SUNDAY, JUNE 7, 1981
1601 HOURS: T-MINUS 00:00
ETZION AIR FORCE BASE, OCCUPIED SINAI PENINSULA
The ordnance crew technician checked his watch, then walked in front of the F-16, making sure Raz could see him from the cockpit, then, bending deeply at the knees, ducked under the plane’s wing for a final look at both MK-84 gravity bombs. Each was secure in its release clips, fastened just in front of its tail fins, which served to stabilize the bomb and keep it from wobbling as it was lobbed forward in its downward arc to the target. The clips had to be sturdy enough to hold the two-thousand-pound bombs, which would be bounced up and down, along with the wings, during the rocky ride hundreds of miles through hot, unstable desert air. When the technician was sure the clips were secured properly, he pulled the metal safety pin from each bomb. He was amazed at how close to the ground the overloaded plane was. The intake manifold was barely twelve inches off the tarmac. Holding pins in his left hand as he ducked back out from under the port wing, careful to avoid the scalding-hot exhaust from the plane’s tailpipe, the tech signaled “all clear” to Raz. He then jogged off the tarmac, where he joined the other ordnance techs, each of whom had performed the exact same maneuver on the F-16s. He did a last-minute check of the runway for any gravel or small obstruction that could be sucked into the manifold and destroy the engine. Theirs would be the final inspections. No sooner had the techs cleared the asphalt than the first two fighters were already barreling down the runway, picking up speed. From now on, the mission was beyond the immediate help of Etzion.
CHAPTER 5
WHEELS-UP
A man’s character is his fate.
—HERACLITUS
Heading back after the security meeting at the prime minister’s office that March, Ivry’s driver took the main road out of Jerusalem, down the winding brown mountain pass dotted with green Jerusalem pines that thrived in the cooler air of the elevation—a phenomenon that surprised first-time visitors to Israel expecting to see nothing but desert and wadis. Deep in thought, Ivry stared out the car window as they passed the charred, red-rusted ghosts of vintage lorries and jeeps junked by the side of the road, silent sentries that lay where they had been shelled nearly three decades before in 1948—monuments to the first Israeli soldiers who had tried to fight their way up the mountainside under murderous artillery fire from Jordan’s crack Legionnaire Brigade in their doomed attempt to capture the ancient Hebrew capital. That attack had failed in the end.
Ivry’s could not.
But within weeks the mission was threatened yet again.
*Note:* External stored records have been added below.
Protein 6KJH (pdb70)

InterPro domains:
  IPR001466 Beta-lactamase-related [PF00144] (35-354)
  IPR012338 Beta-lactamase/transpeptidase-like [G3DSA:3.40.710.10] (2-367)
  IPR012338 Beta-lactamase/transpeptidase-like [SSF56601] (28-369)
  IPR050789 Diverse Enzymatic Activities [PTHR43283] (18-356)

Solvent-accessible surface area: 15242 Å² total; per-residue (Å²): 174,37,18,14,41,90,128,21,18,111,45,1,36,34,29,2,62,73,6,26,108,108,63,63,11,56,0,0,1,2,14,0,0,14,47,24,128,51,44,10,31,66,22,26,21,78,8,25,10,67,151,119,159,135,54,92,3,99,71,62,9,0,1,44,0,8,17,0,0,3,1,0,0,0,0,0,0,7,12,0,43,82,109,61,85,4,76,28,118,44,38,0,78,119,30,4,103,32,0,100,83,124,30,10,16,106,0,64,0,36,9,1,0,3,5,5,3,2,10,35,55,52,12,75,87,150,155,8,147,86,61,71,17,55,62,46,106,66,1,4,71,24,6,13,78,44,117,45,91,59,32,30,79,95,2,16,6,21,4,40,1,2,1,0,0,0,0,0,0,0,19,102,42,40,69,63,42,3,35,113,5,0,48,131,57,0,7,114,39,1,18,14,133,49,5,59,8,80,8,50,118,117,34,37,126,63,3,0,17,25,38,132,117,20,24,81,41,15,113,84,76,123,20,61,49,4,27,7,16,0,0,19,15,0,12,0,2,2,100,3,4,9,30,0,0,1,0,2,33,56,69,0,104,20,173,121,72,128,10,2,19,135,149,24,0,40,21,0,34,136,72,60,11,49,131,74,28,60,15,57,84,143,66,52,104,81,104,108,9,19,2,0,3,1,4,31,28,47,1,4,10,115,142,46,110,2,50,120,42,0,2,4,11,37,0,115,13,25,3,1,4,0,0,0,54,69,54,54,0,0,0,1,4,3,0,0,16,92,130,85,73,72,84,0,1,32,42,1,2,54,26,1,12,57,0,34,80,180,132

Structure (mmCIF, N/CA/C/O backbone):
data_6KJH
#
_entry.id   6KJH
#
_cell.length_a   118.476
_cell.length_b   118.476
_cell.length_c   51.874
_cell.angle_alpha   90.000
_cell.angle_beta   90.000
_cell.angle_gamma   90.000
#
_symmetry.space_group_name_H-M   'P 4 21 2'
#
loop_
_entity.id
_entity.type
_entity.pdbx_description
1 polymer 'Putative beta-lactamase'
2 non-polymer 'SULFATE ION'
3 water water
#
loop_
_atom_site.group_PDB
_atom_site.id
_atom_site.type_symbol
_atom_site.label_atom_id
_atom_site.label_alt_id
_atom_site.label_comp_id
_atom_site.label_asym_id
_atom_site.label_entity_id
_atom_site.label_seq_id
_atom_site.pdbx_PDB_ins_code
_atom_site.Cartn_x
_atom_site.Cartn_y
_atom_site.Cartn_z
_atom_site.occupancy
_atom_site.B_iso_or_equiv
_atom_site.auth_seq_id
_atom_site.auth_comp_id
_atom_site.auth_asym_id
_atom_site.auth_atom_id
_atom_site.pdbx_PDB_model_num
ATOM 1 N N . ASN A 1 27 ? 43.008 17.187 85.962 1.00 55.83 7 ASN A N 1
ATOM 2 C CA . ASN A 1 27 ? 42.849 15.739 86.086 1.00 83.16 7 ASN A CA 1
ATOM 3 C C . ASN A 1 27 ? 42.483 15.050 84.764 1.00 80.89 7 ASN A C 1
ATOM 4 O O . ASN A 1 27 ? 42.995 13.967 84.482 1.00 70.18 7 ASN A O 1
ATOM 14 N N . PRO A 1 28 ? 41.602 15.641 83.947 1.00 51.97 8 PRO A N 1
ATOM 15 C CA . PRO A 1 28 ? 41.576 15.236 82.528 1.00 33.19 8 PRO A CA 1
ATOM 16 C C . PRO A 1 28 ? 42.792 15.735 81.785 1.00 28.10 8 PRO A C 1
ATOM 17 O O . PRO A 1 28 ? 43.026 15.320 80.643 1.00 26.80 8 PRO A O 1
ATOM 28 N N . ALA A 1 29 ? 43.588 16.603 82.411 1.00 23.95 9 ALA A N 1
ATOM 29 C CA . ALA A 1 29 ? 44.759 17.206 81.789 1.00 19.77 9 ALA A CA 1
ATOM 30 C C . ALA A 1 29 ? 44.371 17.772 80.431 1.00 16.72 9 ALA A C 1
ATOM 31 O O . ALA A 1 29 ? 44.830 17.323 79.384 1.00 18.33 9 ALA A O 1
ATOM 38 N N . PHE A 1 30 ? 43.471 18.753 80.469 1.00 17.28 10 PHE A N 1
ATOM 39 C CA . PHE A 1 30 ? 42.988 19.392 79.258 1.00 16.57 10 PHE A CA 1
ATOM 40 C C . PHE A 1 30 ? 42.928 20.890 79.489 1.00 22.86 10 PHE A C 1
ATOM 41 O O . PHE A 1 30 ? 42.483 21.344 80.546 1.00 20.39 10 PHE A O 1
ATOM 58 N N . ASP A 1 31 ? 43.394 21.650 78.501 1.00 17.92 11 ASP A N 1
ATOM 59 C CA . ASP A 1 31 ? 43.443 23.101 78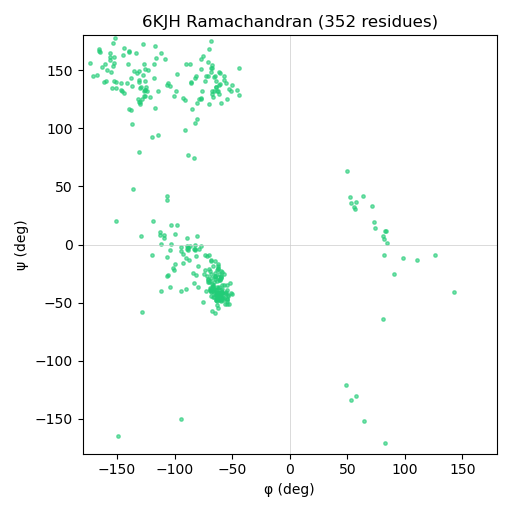.599 1.00 18.23 11 ASP A CA 1
ATOM 60 C C . ASP A 1 31 ? 42.054 23.630 78.302 1.00 16.09 11 ASP A C 1
ATOM 61 O O . ASP A 1 31 ? 41.596 23.604 77.146 1.00 17.08 11 ASP A O 1
ATOM 70 N N . MET A 1 32 ? 41.364 24.111 79.333 1.00 21.38 12 MET A N 1
ATOM 71 C CA . MET A 1 32 ? 39.959 24.441 79.135 1.00 21.89 12 MET A CA 1
ATOM 72 C C . MET A 1 32 ? 39.774 25.712 78.315 1.00 22.33 12 MET A C 1
ATOM 73 O O . MET A 1 32 ? 38.654 25.979 77.893 1.00 20.91 12 MET A O 1
ATOM 87 N N . LYS A 1 33 ? 40.834 26.473 78.035 1.00 17.70 13 LYS A N 1
ATOM 88 C CA . LYS A 1 33 ? 40.715 27.541 77.052 1.00 21.02 13 LYS A CA 1
ATOM 89 C C . LYS A 1 33 ? 40.304 26.981 75.693 1.00 20.08 13 LYS A C 1
ATOM 90 O O . LYS A 1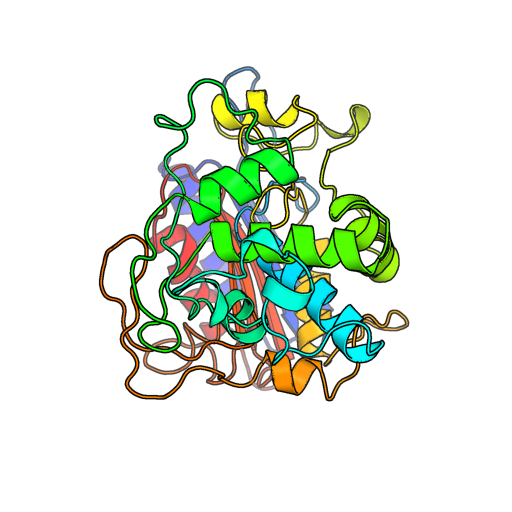 33 ? 39.670 27.677 74.894 1.00 21.56 13 LYS A O 1
ATOM 109 N N . GLN A 1 34 ? 40.643 25.728 75.417 1.00 15.79 14 GLN A N 1
ATOM 110 C CA . GLN A 1 34 ? 40.226 25.152 74.138 1.00 14.77 14 GLN A CA 1
ATOM 111 C C . GLN A 1 34 ? 38.736 24.822 74.130 1.00 18.81 14 GLN A C 1
ATOM 112 O O . GLN A 1 34 ? 38.131 24.766 73.059 1.00 15.71 14 GLN A O 1
ATOM 126 N N . ILE A 1 35 ? 38.129 24.587 75.297 1.00 17.89 15 ILE A N 1
ATOM 127 C CA . ILE A 1 35 ? 36.673 24.429 75.352 1.00 16.37 15 ILE A CA 1
ATOM 128 C C . ILE A 1 35 ? 35.976 25.745 75.008 1.00 16.47 15 ILE A C 1
ATOM 129 O O . ILE A 1 35 ? 35.001 25.775 74.244 1.00 16.73 15 ILE A O 1
ATOM 145 N N . ASN A 1 36 ? 36.444 26.856 75.585 1.00 16.67 16 ASN A N 1
ATOM 146 C CA . ASN A 1 36 ? 35.920 28.154 75.188 1.00 18.69 16 ASN A CA 1
ATOM 147 C C . ASN A 1 36 ? 36.076 28.363 73.690 1.00 22.52 16 ASN A C 1
ATOM 148 O O . ASN A 1 36 ? 35.144 28.840 73.031 1.00 15.72 16 ASN A O 1
ATOM 159 N N . ALA A 1 37 ? 37.231 27.974 73.124 1.00 15.63 17 ALA A N 1
ATOM 160 C CA . ALA A 1 37 ? 37.442 28.149 71.688 1.00 18.19 17 ALA A CA 1
ATOM 161 C C . ALA A 1 37 ? 36.484 27.285 70.891 1.00 17.06 17 ALA A C 1
ATOM 162 O O . ALA A 1 37 ? 35.929 27.733 69.883 1.00 15.15 17 ALA A O 1
ATOM 169 N N . LEU A 1 38 ? 36.276 26.045 71.338 1.00 14.41 18 LEU A N 1
ATOM 170 C CA . LEU A 1 38 ? 35.381 25.114 70.649 1.00 12.86 18 LEU A CA 1
ATOM 171 C C . LEU A 1 38 ? 33.941 25.610 70.670 1.00 12.47 18 LEU A C 1
ATOM 172 O O . LEU A 1 38 ? 33.262 25.638 69.635 1.00 13.18 18 LEU A O 1
ATOM 188 N N . ASN A 1 39 ? 33.464 26.032 71.838 1.00 13.76 19 ASN A N 1
ATOM 189 C CA . ASN A 1 39 ? 32.123 26.576 71.943 1.00 13.56 19 ASN A CA 1
ATOM 190 C C . ASN A 1 39 ? 31.947 27.774 71.017 1.00 13.76 19 ASN A C 1
ATOM 191 O O . ASN A 1 39 ? 30.972 27.845 70.256 1.00 15.25 19 ASN A O 1
ATOM 202 N N . GLY A 1 40 ? 32.901 28.712 71.036 1.00 14.96 20 GLY A N 1
ATOM 203 C CA . GLY A 1 40 ? 32.776 29.885 70.187 1.00 16.98 20 GLY A CA 1
ATOM 204 C C . GLY A 1 40 ? 32.836 29.553 68.712 1.00 15.96 20 GLY A C 1
ATOM 205 O O . GLY A 1 40 ? 32.211 30.228 67.896 1.00 16.57 20 GLY A O 1
ATOM 209 N N . HIS A 1 41 ? 33.606 28.526 68.352 1.00 16.16 21 HIS A N 1
ATOM 210 C CA . HIS A 1 41 ? 33.677 28.100 66.961 1.00 14.88 21 HIS A CA 1
ATOM 211 C C . HIS A 1 41 ? 32.322 27.622 66.463 1.00 14.21 21 HIS A C 1
ATOM 212 O O . HIS A 1 41 ? 31.838 28.072 65.419 1.00 15.53 21 HIS A O 1
ATOM 227 N N . TYR A 1 42 ? 31.721 26.671 67.173 1.00 15.38 22 TYR A N 1
ATOM 228 C CA . TYR A 1 42 ? 30.399 26.199 66.786 1.00 12.67 22 TYR A CA 1
ATOM 229 C C . TYR A 1 42 ? 29.379 27.328 66.869 1.00 14.90 22 TYR A C 1
ATOM 230 O O . TYR A 1 42 ? 28.561 27.508 65.966 1.00 15.62 22 TYR A O 1
ATOM 248 N N . GLN A 1 43 ? 29.403 28.098 67.965 1.00 15.51 23 GLN A N 1
ATOM 249 C CA . GLN A 1 43 ? 28.398 29.141 68.133 1.00 16.31 23 GLN A CA 1
ATOM 250 C C . GLN A 1 43 ? 28.493 30.173 67.019 1.00 15.73 23 GLN A C 1
ATOM 251 O O . GLN A 1 43 ? 27.479 30.703 66.572 1.00 17.87 23 GLN A O 1
ATOM 265 N N . THR A 1 44 ? 29.706 30.491 66.573 1.00 16.27 24 THR A N 1
ATOM 266 C CA . THR A 1 44 ? 29.858 31.459 65.493 1.00 18.16 24 THR A CA 1
ATOM 267 C C . THR A 1 44 ? 29.215 30.953 64.205 1.00 17.38 24 THR A C 1
ATOM 268 O O . THR A 1 44 ? 28.538 31.716 63.508 1.00 18.87 24 THR A O 1
ATOM 279 N N . MET A 1 45 ? 29.384 29.669 63.892 1.00 18.91 25 MET A N 1
ATOM 280 C CA . MET A 1 45 ? 28.742 29.124 62.706 1.00 18.91 25 MET A CA 1
ATOM 281 C C . MET A 1 45 ? 27.225 29.136 62.861 1.00 19.27 25 MET A C 1
ATOM 282 O O . MET A 1 45 ? 26.502 29.427 61.911 1.00 19.80 25 MET A O 1
ATOM 296 N N . ILE A 1 46 ? 26.731 28.853 64.062 1.00 17.10 26 ILE A N 1
ATOM 297 C CA . ILE A 1 46 ? 25.296 28.909 64.306 1.00 15.49 26 ILE A CA 1
ATOM 298 C C . ILE A 1 46 ? 24.791 30.337 64.140 1.00 17.57 26 ILE A C 1
ATOM 299 O O . ILE A 1 46 ? 23.793 30.587 63.436 1.00 19.29 26 ILE A O 1
ATOM 315 N N . ASP A 1 47 ? 25.491 31.305 64.752 1.00 18.64 27 ASP A N 1
ATOM 316 C CA . ASP A 1 47 ? 25.089 32.706 64.665 1.00 22.87 27 ASP A CA 1
ATOM 317 C C . ASP A 1 47 ? 25.039 33.197 63.219 1.00 22.68 27 ASP A C 1
ATOM 318 O O . ASP A 1 47 ? 24.200 34.045 62.880 1.00 22.37 27 ASP A O 1
ATOM 327 N N . ASN A 1 48 ? 25.936 32.703 62.362 1.00 22.44 28 ASN A N 1
ATOM 328 C CA . ASN A 1 48 ? 25.993 33.136 60.975 1.00 20.89 28 ASN A CA 1
ATOM 329 C C . ASN A 1 48 ? 25.052 32.352 60.067 1.00 23.43 28 ASN A C 1
ATOM 330 O O . ASN A 1 48 ? 24.976 32.649 58.868 1.00 27.62 28 ASN A O 1
ATOM 341 N N . GLY A 1 49 ? 24.323 31.374 60.608 1.00 24.60 29 GLY A N 1
ATOM 342 C CA . GLY A 1 49 ? 23.373 30.596 59.834 1.00 25.58 29 GLY A CA 1
ATOM 343 C C . GLY A 1 49 ? 23.955 29.438 59.062 1.00 26.72 29 GLY A C 1
ATOM 344 O O . GLY A 1 49 ? 23.260 28.876 58.210 1.00 24.47 29 GLY A O 1
ATOM 348 N N . ASP A 1 50 ? 25.211 29.068 59.323 1.00 21.52 30 ASP A N 1
ATOM 349 C CA . ASP A 1 50 ? 25.827 27.978 58.579 1.00 21.51 30 ASP A CA 1
ATOM 350 C C . ASP A 1 50 ? 25.229 26.632 58.965 1.00 16.41 30 ASP A C 1
ATOM 351 O O . ASP A 1 50 ? 25.264 25.686 58.167 1.00 19.22 30 ASP A O 1
ATOM 360 N N . LEU A 1 51 ? 24.782 26.499 60.204 1.00 18.24 31 LEU A N 1
ATOM 361 C CA . LEU A 1 51 ? 24.034 25.328 60.633 1.00 17.08 31 LEU A CA 1
ATOM 362 C C . LEU A 1 51 ? 23.203 25.727 61.838 1.00 15.04 31 LEU A C 1
ATOM 363 O O . LEU A 1 51 ? 23.400 26.789 62.448 1.00 17.37 31 LEU A O 1
ATOM 379 N N . GLN A 1 52 ? 22.241 24.877 62.151 1.00 17.12 32 GLN A N 1
ATOM 380 C CA . GLN A 1 52 ? 21.246 25.230 63.149 1.00 15.26 32 GLN A CA 1
ATOM 381 C C . GLN A 1 52 ? 21.754 24.974 64.558 1.00 13.25 32 GLN A C 1
ATOM 382 O O . GLN A 1 52 ? 21.396 25.714 65.495 1.00 15.07 32 GLN A O 1
ATOM 396 N N . CYS A 1 53 ? 22.586 23.955 64.738 1.00 12.53 33 CYS A N 1
ATOM 397 C CA . CYS A 1 53 ? 22.891 23.514 66.094 1.00 16.34 33 CYS A CA 1
ATOM 398 C C . CYS A 1 53 ? 24.103 22.599 66.037 1.00 15.41 33 CYS A C 1
ATOM 399 O O . CYS A 1 53 ? 24.520 22.154 64.968 1.00 14.97 33 CYS A O 1
ATOM 407 N N . ALA A 1 54 ? 24.671 22.343 67.205 1.00 13.18 34 ALA A N 1
ATOM 408 C CA . ALA A 1 54 ? 25.841 21.484 67.302 1.00 13.70 34 ALA A CA 1
ATOM 409 C C . ALA A 1 54 ? 25.964 20.985 68.724 1.00 13.28 34 ALA A C 1
ATOM 410 O O . ALA A 1 54 ? 25.514 21.641 69.673 1.00 12.16 34 ALA A O 1
ATOM 417 N N . SER A 1 55 ? 26.618 19.838 68.882 1.00 11.25 35 SER A N 1
ATOM 418 C CA . SER A 1 55 ? 26.822 19.326 70.221 1.00 12.63 35 SER A CA 1
ATOM 419 C C . SER A 1 55 ? 28.026 18.398 70.236 1.00 9.64 35 SER A C 1
ATOM 420 O O . SER A 1 55 ? 28.434 17.874 69.203 1.00 12.32 35 SER A O 1
ATOM 428 N N . TYR A 1 56 ? 28.598 18.205 71.430 1.00 11.80 36 TYR A N 1
ATOM 429 C CA . TYR A 1 56 ? 29.782 17.369 71.537 1.00 10.16 36 TYR A CA 1
ATOM 430 C C . TYR A 1 56 ? 29.930 16.812 72.941 1.00 11.42 36 TYR A C 1
ATOM 431 O O . TYR A 1 56 ? 29.360 17.328 73.900 1.00 11.10 36 TYR A O 1
ATOM 449 N N . MET A 1 57 ? 30.730 15.746 73.047 1.00 10.81 37 MET A N 1
ATOM 450 C CA . MET A 1 57 ? 31.034 15.100 74.327 1.00 11.72 37 MET A CA 1
ATOM 451 C C . MET A 1 57 ? 32.473 14.596 74.237 1.00 11.15 37 MET A C 1
ATOM 452 O O . MET A 1 57 ? 32.836 13.953 73.243 1.00 12.59 37 MET A O 1
ATOM 466 N N . MET A 1 58 ? 33.284 14.878 75.263 1.00 11.61 38 MET A N 1
ATOM 467 C CA . MET A 1 58 ? 34.695 14.512 75.226 1.00 11.29 38 MET A CA 1
ATOM 468 C C . MET A 1 58 ? 35.127 13.950 76.566 1.00 11.69 38 MET A C 1
ATOM 469 O O . MET A 1 58 ? 34.644 14.382 77.629 1.00 13.34 38 MET A O 1
ATOM 483 N N . SER A 1 59 ? 36.000 12.952 76.500 1.00 11.67 39 SER A N 1
ATOM 484 C CA . SER A 1 59 ? 36.426 12.240 77.692 1.00 15.59 39 SER A CA 1
ATOM 485 C C . SER A 1 59 ? 37.914 11.925 77.631 1.00 14.94 39 SER A C 1
ATOM 486 O O . SER A 1 59 ? 38.529 11.877 76.559 1.00 13.68 39 SER A O 1
ATOM 494 N N . ARG A 1 60 ? 38.482 11.754 78.827 1.00 13.01 40 ARG A N 1
ATOM 495 C CA . ARG A 1 60 ? 39.828 11.221 79.032 1.00 13.82 40 ARG A CA 1
ATOM 496 C C . ARG A 1 60 ? 39.734 10.064 80.008 1.00 14.84 40 ARG A C 1
ATOM 497 O O . ARG A 1 60 ? 39.103 10.202 81.063 1.00 16.65 40 ARG A O 1
ATOM 518 N N . GLY A 1 61 ? 40.363 8.936 79.686 1.00 15.10 41 GLY A N 1
ATOM 519 C CA . GLY A 1 61 ? 40.330 7.821 80.603 1.00 16.25 41 GLY A CA 1
ATOM 520 C C . GLY A 1 61 ? 38.944 7.368 80.980 1.00 16.58 41 GLY A C 1
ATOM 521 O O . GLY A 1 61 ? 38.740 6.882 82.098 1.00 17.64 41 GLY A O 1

Israel’s neighbor on its northern border, Lebanon, had been unraveling into an anarchic feudal battlefield of warring strongmen and radical ethnic Sunni, Shia, Maronite, Greek Orthodox, and Christian Druze factions all protecting their own business interests and territories—and all kept in check by neighboring Syria, which considered the country its de facto client state. Adding to the chaos, PLO leader Yasser Arafat and twenty thousand PLO fighters had moved into Beirut after being chased out of Jordan. Begin’s government, pressured by right-wing hard-liners, began funneling support to Lebanon’s aristocratic leader Bashir Gemayel and the militant Christian Phalangists, hoping moderate Maronites would unite the country under a more benevolent and Israeli-friendly stewardship. The Sunnis, backed by Syria, rose up immediately, sparking civil war. The Phalangists appealed to Israel for support.
In February, Syria deployed SAM batteries into the Bekaa Valley to support thirty thousand troops, well within range of the Israeli border. Israel demanded that Syria pull out the SAMs or the IAF would take them out itself. Skirmishes followed. U.S. special ambassador Philip Habib, a Lebanese by birth, negotiated a fragile peace that lasted until April. It was then that Syria refused to pull back its batteries from the Bekáa, and Begin laid down an ultimatum to either evacuate the SAMs or Israel would bomb them. Egyptian president Anwar Sadat, scheduled to meet with Begin at Sharm al-Sheikh as part of the Camp David agreement, was anxious to use the May meeting to diffuse the Syrian-Israeli conflict. Unfortunately, the day of the historic meeting was May 10, the day of the Osirak attack.
Israel, with a bank account of goodwill in the U.S., well-organized and powerful lobbying organizations, and a strong moral argument, figured it might get away with an attack on Osirak or the Bekáa. But no one in the government believed it could get away with attacking both. The prime minister called another emergency cabinet meeting. Once again Ivry saw his mission on the cutting block. Begin was forced to choose between two evils—Syrian missiles or Iraqi nukes. In the end Begin decided there was no choice, really. They would deal with Lebanon later.